崔灼沒什麽反應地放下酒杯,看着白昙問:“你缺維C了?”
他沒有刻意壓低聲音,所以鐘廷也能聽到這話,但白昙知道鐘廷不會聽懂。
之前有次出租屋空調壞了,白昙熱得不行,在家就穿着背心和平角內褲活動。崔灼提醒過幾次,白昙都沒當回事,最後崔灼實在忍無可忍,問他:“你是不是欠C了?”
白昙震驚于崔灼說話竟然這麽難聽,雖然後面有些時候他還是沒注意,但崔灼的提醒好歹委婉了些:“你又缺維C了?”一聽這話,白昙就會提醒自己男男授受不親。
不過這次白昙是故意使壞,所以他吧唧吃着西瓜,假裝沒聽見。
對面的鐘廷接話道:“怪不得你老往下看,原來是看媳婦。”
後面的信息是白昙瞎編的,他也沒在意,又咬了一口西瓜,問崔灼道:“你在看什麽?”
“看白癡。”崔灼站起身,“走了,我送你回去。”
崔灼喝了酒,回程叫了網約車。此時早已過了晚高峰,路上暢通無阻,不到二十分鐘白昙便能抵達自家小區。他也沒想過,在如今安全的法治社會,二十分鐘根本不可能會發生意外,為什麽崔灼會跟他一起上車。
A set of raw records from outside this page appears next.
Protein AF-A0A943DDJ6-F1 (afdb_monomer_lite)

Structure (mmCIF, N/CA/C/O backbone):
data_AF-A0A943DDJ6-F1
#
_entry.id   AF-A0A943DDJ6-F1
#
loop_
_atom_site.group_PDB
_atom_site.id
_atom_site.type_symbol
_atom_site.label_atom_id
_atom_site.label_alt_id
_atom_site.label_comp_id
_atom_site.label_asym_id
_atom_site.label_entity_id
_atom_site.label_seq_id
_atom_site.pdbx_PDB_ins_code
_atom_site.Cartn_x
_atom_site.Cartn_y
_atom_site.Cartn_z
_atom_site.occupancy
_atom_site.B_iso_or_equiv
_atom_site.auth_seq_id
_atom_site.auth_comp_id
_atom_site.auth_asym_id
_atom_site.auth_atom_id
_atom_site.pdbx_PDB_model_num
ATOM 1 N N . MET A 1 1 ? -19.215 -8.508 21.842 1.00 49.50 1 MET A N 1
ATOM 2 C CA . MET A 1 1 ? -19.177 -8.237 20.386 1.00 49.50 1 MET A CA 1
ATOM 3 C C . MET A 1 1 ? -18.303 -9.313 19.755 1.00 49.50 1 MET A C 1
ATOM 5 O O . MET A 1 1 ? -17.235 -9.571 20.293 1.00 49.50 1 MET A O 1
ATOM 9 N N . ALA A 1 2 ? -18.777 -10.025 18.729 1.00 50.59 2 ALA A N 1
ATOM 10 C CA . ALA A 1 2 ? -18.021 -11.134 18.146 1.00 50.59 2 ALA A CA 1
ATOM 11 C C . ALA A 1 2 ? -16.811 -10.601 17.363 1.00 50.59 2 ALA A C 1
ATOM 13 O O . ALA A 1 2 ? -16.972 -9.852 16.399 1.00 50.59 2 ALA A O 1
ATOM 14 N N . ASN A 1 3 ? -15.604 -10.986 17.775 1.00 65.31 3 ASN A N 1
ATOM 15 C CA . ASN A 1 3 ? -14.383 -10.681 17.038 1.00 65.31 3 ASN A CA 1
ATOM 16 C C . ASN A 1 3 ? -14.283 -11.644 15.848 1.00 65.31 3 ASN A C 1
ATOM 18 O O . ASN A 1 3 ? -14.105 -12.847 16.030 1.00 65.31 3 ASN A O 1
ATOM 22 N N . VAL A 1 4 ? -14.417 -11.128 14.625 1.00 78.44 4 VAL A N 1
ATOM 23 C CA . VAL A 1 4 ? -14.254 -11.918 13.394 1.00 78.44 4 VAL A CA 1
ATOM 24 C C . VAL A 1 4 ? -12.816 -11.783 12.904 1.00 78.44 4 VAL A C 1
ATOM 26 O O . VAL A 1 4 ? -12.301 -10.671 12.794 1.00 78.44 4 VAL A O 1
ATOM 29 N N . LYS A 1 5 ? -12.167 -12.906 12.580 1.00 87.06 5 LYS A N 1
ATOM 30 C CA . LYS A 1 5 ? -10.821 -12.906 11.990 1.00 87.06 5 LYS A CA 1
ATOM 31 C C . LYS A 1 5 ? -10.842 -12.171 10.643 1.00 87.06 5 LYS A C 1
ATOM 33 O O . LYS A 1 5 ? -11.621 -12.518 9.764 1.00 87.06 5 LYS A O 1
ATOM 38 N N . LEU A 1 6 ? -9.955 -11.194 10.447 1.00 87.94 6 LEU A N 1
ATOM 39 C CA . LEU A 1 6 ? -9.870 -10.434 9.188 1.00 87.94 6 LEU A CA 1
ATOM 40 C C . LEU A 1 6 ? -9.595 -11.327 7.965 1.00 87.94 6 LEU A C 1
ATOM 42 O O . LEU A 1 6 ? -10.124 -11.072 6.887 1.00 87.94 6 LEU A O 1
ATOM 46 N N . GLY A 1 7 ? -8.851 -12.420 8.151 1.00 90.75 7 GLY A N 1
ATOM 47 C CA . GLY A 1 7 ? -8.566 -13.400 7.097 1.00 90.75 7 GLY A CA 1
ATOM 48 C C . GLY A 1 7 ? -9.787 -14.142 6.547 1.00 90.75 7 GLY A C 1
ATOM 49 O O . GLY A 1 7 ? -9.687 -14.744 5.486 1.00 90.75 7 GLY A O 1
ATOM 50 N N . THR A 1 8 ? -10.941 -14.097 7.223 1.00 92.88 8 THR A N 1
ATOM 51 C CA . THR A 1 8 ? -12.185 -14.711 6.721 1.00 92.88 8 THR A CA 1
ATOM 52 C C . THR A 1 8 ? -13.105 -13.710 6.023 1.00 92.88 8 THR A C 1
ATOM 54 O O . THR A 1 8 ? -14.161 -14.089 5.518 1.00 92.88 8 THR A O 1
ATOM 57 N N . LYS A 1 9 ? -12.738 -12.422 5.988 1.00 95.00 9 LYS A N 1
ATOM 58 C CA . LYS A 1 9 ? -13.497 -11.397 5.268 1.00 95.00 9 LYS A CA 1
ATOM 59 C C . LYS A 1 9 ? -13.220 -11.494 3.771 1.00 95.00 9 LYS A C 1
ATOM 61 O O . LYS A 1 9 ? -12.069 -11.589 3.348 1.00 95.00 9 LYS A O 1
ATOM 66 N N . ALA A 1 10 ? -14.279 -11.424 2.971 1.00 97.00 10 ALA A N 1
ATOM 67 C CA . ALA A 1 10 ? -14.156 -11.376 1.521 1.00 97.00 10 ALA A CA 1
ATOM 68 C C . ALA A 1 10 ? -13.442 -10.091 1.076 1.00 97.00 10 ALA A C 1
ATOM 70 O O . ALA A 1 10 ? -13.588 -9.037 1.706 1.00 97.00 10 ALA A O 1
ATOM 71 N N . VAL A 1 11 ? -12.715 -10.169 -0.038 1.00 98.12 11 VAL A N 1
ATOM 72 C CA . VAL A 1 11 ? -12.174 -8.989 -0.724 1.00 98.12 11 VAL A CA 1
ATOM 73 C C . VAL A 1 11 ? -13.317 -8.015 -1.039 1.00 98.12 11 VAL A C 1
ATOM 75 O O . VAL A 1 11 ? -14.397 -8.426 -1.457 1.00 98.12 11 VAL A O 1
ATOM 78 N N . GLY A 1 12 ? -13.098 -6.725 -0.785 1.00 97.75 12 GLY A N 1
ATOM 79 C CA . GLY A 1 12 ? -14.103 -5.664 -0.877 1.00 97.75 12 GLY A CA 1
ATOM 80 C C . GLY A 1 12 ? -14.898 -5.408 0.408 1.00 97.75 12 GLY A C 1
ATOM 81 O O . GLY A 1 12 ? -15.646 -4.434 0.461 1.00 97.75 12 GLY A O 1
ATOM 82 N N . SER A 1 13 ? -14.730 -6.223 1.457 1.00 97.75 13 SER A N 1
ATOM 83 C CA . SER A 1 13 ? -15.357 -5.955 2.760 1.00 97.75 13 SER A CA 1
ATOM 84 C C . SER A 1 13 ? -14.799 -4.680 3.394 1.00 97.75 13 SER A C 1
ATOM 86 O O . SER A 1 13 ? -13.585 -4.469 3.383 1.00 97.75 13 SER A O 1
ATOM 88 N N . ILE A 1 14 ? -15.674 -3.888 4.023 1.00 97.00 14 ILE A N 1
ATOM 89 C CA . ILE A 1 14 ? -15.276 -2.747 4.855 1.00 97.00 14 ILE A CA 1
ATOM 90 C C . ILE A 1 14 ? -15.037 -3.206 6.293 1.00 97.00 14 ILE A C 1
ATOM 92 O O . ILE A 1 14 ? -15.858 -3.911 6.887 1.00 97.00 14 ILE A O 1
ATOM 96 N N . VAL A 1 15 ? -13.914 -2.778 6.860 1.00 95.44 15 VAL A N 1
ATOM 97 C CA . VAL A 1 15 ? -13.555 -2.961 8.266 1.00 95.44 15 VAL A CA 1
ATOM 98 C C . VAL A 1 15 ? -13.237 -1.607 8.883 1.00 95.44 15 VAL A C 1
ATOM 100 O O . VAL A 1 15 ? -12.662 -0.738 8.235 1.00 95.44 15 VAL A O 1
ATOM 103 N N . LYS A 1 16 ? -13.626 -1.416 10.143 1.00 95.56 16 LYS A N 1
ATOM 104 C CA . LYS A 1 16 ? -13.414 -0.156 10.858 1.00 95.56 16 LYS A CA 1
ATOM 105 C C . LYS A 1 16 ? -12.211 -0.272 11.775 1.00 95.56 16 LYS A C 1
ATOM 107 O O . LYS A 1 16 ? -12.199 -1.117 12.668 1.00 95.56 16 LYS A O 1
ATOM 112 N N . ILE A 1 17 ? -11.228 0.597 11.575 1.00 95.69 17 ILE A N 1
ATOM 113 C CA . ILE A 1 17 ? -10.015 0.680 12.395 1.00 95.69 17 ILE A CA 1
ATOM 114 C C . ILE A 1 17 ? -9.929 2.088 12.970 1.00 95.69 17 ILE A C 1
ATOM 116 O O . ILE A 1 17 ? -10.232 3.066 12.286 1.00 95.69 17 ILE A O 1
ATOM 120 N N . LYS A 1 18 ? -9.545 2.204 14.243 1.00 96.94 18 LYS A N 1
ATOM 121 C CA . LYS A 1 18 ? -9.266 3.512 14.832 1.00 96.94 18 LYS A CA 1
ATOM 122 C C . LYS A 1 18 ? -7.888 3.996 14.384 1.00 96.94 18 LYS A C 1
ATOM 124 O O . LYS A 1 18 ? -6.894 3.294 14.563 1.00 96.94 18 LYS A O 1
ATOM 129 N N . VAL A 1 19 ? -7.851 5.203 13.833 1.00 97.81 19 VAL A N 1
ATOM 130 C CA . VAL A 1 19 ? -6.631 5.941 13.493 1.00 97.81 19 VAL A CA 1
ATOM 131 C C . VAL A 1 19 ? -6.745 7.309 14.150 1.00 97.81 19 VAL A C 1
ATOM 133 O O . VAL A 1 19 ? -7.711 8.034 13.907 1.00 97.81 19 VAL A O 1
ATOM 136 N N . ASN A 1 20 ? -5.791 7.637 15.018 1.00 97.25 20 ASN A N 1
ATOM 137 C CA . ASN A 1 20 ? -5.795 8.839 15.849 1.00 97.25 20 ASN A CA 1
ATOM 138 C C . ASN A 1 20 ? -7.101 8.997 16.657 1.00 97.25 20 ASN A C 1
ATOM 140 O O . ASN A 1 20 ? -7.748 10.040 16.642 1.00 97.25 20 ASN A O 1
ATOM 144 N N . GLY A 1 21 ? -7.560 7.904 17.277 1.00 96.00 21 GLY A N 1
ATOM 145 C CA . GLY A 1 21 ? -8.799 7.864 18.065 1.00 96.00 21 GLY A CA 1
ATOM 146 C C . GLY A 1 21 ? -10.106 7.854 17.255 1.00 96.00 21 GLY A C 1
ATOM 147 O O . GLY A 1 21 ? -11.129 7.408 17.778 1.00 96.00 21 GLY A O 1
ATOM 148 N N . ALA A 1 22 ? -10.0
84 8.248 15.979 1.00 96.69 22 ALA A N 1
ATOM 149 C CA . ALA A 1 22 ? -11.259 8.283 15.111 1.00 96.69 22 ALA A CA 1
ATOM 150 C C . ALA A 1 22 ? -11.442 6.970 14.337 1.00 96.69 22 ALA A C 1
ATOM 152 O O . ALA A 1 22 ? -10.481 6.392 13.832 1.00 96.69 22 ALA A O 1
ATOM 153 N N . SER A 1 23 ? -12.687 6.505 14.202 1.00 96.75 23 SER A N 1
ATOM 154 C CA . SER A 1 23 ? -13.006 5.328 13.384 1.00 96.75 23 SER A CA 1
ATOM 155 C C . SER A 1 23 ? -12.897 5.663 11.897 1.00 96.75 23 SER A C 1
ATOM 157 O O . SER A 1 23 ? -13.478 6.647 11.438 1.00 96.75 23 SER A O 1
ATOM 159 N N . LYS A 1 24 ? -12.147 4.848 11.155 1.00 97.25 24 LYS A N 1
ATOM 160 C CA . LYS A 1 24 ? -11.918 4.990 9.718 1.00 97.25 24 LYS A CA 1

兩人坐在後座,時而刷手機,時而看倒退的街景,好像都默認崔灼是從哪裏接到的白昙,就應該把白昙送回哪裏。崔灼沒有嫌麻煩,白昙也覺得理所應當。
到了小區門口,兩人從車上下來,崔灼拿出了手機繼續叫車,白昙卻沒有往裏走,而是看着崔灼說:“我想問你一件事。”
其實剛才在車上白昙就想問了,但是有司機在,他覺得不方便。
“什麽?”崔灼頭也不擡地操作着手機。
“我剛才沒有打擾你的話,你是不是會跟那個人上床?”
白昙也說不上來為什麽想知道這件事,非要找個理由,應該是他內心有個評分體系,原本今晚崔灼是加了不少好感分的,但現在他不确定了,想要弄清楚到底是該給崔灼加分還是減分。
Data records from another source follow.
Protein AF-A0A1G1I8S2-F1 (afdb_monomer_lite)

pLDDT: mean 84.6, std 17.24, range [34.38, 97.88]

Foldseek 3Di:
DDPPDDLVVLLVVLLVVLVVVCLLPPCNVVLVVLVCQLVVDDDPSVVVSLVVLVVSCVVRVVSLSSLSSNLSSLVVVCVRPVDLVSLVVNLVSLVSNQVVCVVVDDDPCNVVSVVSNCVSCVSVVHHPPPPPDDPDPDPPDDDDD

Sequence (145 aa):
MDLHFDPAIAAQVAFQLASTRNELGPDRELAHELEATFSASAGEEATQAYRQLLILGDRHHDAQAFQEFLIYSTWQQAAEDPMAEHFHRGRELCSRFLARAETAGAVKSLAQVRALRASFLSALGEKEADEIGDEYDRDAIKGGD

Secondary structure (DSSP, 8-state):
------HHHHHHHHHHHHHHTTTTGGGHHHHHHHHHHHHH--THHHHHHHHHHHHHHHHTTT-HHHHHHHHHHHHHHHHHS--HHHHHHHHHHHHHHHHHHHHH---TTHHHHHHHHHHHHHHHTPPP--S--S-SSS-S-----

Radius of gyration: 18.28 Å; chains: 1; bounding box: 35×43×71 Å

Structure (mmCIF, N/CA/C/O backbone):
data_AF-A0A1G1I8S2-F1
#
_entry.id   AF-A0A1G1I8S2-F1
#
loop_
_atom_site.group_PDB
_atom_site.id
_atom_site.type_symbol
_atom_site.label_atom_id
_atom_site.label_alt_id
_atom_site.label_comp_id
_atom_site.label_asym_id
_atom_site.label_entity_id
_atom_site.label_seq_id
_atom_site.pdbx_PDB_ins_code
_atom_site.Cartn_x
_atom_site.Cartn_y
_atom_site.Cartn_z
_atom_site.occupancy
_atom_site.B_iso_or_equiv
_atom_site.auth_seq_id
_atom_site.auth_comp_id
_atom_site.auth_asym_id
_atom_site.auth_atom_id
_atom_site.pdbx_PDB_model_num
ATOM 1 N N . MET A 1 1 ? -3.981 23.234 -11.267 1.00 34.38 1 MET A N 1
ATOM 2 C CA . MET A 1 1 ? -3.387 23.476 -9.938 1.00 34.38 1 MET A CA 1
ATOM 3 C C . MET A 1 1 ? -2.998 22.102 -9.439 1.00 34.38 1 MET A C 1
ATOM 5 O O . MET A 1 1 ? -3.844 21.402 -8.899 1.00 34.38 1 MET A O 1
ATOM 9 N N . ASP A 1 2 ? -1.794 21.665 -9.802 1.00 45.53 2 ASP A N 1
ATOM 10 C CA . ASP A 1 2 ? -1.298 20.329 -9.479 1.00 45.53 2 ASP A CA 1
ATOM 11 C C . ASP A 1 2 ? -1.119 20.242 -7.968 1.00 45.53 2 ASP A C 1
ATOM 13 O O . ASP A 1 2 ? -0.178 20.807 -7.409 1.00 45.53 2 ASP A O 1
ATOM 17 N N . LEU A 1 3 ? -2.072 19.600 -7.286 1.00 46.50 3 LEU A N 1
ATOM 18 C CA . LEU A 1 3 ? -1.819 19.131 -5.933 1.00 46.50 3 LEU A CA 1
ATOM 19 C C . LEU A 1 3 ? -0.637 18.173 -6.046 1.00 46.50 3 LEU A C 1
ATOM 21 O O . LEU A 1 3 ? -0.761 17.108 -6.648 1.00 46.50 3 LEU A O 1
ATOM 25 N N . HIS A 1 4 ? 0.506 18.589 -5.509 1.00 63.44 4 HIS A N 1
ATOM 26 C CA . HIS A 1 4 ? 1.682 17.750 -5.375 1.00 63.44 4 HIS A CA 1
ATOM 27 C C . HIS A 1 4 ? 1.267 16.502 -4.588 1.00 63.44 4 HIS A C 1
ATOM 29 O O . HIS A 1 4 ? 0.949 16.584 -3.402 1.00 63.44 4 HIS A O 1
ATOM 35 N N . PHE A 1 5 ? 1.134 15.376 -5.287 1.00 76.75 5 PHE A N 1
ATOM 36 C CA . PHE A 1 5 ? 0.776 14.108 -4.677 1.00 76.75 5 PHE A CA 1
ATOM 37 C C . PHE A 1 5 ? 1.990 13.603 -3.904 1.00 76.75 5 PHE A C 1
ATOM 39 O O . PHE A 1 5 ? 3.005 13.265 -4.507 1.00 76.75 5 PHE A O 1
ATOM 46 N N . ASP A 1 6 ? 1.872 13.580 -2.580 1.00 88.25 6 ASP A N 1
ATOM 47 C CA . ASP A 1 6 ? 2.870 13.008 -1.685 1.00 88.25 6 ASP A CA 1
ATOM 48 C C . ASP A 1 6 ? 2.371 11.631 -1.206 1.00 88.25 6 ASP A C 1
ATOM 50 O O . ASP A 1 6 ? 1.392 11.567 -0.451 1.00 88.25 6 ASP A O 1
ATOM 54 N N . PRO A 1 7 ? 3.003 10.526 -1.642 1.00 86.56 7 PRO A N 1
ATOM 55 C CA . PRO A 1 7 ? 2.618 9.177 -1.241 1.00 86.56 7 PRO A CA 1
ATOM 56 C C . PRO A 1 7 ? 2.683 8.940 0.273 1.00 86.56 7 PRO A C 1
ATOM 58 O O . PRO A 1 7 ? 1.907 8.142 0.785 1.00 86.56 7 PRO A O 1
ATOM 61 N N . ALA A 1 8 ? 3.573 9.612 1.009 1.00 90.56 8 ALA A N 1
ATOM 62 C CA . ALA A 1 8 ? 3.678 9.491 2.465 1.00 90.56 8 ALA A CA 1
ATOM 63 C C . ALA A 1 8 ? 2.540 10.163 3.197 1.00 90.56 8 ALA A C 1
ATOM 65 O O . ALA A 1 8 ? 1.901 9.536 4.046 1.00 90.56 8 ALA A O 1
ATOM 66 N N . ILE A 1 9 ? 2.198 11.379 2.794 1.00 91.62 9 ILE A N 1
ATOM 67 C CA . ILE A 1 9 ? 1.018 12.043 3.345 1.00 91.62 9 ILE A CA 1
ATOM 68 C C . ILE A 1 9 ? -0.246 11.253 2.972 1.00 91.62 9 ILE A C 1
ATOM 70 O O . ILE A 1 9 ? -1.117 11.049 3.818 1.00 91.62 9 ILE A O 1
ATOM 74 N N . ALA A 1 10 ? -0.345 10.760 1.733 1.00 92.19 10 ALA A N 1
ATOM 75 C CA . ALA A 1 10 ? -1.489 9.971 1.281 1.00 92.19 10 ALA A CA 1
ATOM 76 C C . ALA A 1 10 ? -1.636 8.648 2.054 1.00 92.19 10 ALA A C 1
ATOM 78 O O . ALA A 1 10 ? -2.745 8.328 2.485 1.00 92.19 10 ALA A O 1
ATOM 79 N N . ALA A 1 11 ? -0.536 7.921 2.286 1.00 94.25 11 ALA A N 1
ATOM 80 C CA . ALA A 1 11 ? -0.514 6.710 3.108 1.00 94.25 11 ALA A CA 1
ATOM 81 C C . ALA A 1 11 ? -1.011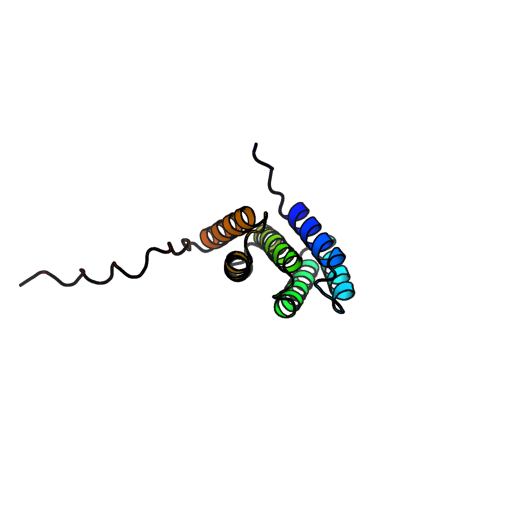 7.000 4.528 1.00 94.25 11 ALA A C 1
ATOM 83 O O . ALA A 1 11 ? -1.939 6.345 5.005 1.00 94.25 11 ALA A O 1
ATOM 84 N N . GLN A 1 12 ? -0.468 8.035 5.173 1.00 93.94 12 GLN A N 1
ATOM 85 C CA . GLN A 1 12 ? -0.847 8.395 6.536 1.00 93.94 12 GLN A CA 1
ATOM 86 C C . GLN A 1 12 ? -2.333 8.766 6.637 1.00 93.94 12 GLN A C 1
ATOM 88 O O . GLN A 1 12 ? -3.034 8.298 7.535 1.00 93.94 12 GLN A O 1
ATOM 93 N N . VAL A 1 13 ? -2.846 9.568 5.700 1.00 94.06 13 VAL A N 1
ATOM 94 C CA . VAL A 1 13 ? -4.268 9.945 5.657 1.00 94.06 13 VAL A CA 1
ATOM 95 C C . VAL A 1 13 ? -5.162 8.720 5.453 1.00 94.06 13 VAL A C 1
ATOM 97 O O . VAL A 1 13 ? -6.173 8.584 6.147 1.00 94.06 13 VAL A O 1
ATOM 100 N N . ALA A 1 14 ? -4.796 7.823 4.537 1.00 94.44 14 ALA A N 1
ATOM 101 C CA . ALA A 1 14 ? -5.543 6.598 4.271 1.00 94.44 14 ALA A CA 1
ATOM 102 C C . ALA A 1 14 ? -5.574 5.675 5.501 1.00 94.44 14 ALA A C 1
ATOM 104 O O . ALA A 1 14 ? -6.636 5.181 5.881 1.00 94.44 14 ALA A O 1
ATOM 105 N N . PHE A 1 15 ? -4.447 5.530 6.199 1.00 96.62 15 PHE A N 1
ATOM 106 C CA . PHE A 1 15 ? -4.366 4.725 7.415 1.00 96.62 15 PHE A CA 1
ATOM 107 C C . PHE A 1 15 ? -5.220 5.299 8.555 1.00 96.62 15 PHE A C 1
ATOM 109 O O . PHE A 1 15 ? -6.018 4.585 9.162 1.00 96.62 15 PHE A O 1
ATOM 116 N N . GLN A 1 16 ? -5.151 6.614 8.794 1.00 95.25 16 GLN A N 1
ATOM 117 C CA . GLN A 1 16 ? -6.000 7.283 9.790 1.00 95.25 16 GLN A CA 1
ATOM 118 C C . GLN A 1 16 ? -7.493 7.126 9.476 1.00 95.25 16 GLN A C 1
ATOM 120 O O . GLN A 1 16 ? -8.316 6.942 10.381 1.00 95.25 16 GLN A O 1
ATOM 125 N N . LEU A 1 17 ? -7.858 7.167 8.192 1.00 94.62 17 LEU A N 1
ATOM 126 C CA . LEU A 1 17 ? -9.229 6.941 7.752 1.00 94.62 17 LEU A CA 1
ATOM 127 C C . LEU A 1 17 ? -9.672 5.494 8.008 1.00 94.62 17 LEU A C 1
ATOM 129 O O . LEU A 1 17 ? -10.776 5.297 8.520 1.00 94.62 17 LEU A O 1
ATOM 133 N N . ALA A 1 18 ? -8.818 4.509 7.719 1.00 95.25 18 ALA A N 1
ATOM 134 C CA . ALA A 1 18 ? -9.076 3.096 7.999 1.00 95.25 18 ALA A CA 1
ATOM 135 C C . ALA A 1 18 ? -9.318 2.853 9.497 1.00 95.25 18 ALA A C 1
ATOM 137 O O . ALA A 1 18 ? -10.294 2.195 9.872 1.00 95.25 18 ALA A O 1
ATOM 138 N N . SER A 1 19 ? -8.499 3.460 10.362 1.00 93.50 19 SER A N 1
ATOM 139 C CA . SER A 1 19 ? -8.663 3.384 11.818 1.00 93.50 19 SER A CA 1
ATOM 140 C C . SER A 1 19 ? -9.941 4.071 12.298 1.00 93.50 19 SER A C 1
ATOM 142 O O . SER A 1 19 ? -10.679 3.497 13.097 1.00 93.50 19 SER A O 1
ATOM 144 N N . THR A 1 20 ? -10.258 5.260 1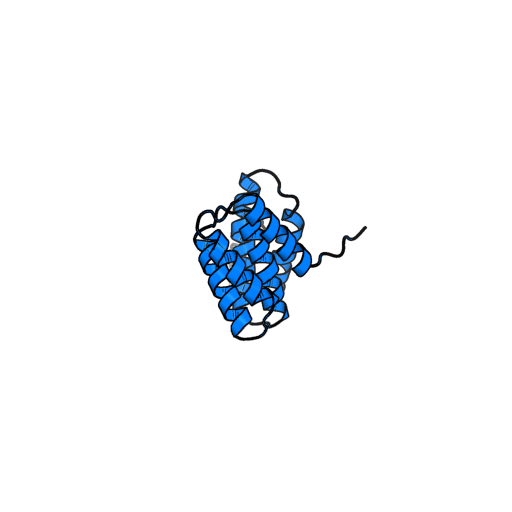1.774 1.00 94.94 20 THR A N 1
ATOM 145 C CA . THR A 1 20 ? -11.479 6.010 12.133 1.00 94.94 20 THR A CA 1
ATOM 146 C C . THR A 1 20 ? -12.748 5.255 11.742 1.00 94.94 20 THR A C 1
ATOM 148 O O . THR A 1 20 ? -13.736 5.257 12.473 1.00 94.94 20 THR A O 1
ATOM 151 N N . ARG A 1 21 ? -12.725 4.586 10.587 1.00 94.44 21 ARG A N 1
ATOM 152 C CA . ARG A 1 21 ? -13.821 3.744 10.092 1.00 94.44 21 ARG A CA 1
ATOM 153 C C . ARG A 1 21 ? -13.850 2.355 10.725 1.00 94.44 21 ARG A C 1
ATOM 155 O O . ARG A 1 21 ? -14.784 1.602 10.465 1.00 94.44 21 ARG A O 1
ATOM 162 N N . ASN A 1 22 ? -12.857 2.031 11.553 1.00 95.12 22 ASN A N 1
ATOM 163 C CA . ASN A 1 22 ? -12.676 0.723 12.167 1.00 95.12 22 ASN A CA 1
ATOM 164 C C . ASN A 1 22 ? -12.658 -0.421 11.132 1.00 95.12 22 ASN A C 1
ATOM 166 O O . ASN A 1 22 ? -13.179 -1.501 11.402 1.00 95.12 22 ASN A O 1
ATOM 170 N N . GLU A 1 23 ? -12.062 -0.182 9.954 1.00 95.38 23 GLU A N 1
ATOM 171 C CA . GLU A 1 23 ? -12.053 -1.147 8.840 1.00 95.38 23 GLU A CA 1
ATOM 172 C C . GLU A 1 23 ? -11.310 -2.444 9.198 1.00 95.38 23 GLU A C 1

——跟陌生人亂搞這種事自然是減分的,跟人品有關,跟其他無關。
操作手機的手停了下來,崔灼看向白昙說:“你管太寬了。”
“我沒有管你啊,我就是好奇而已。”當着本人的面好奇這種事也有點奇怪,白昙又說,“我就是作為朋友想提醒你一句,生活不檢點的男人是沒人要的。”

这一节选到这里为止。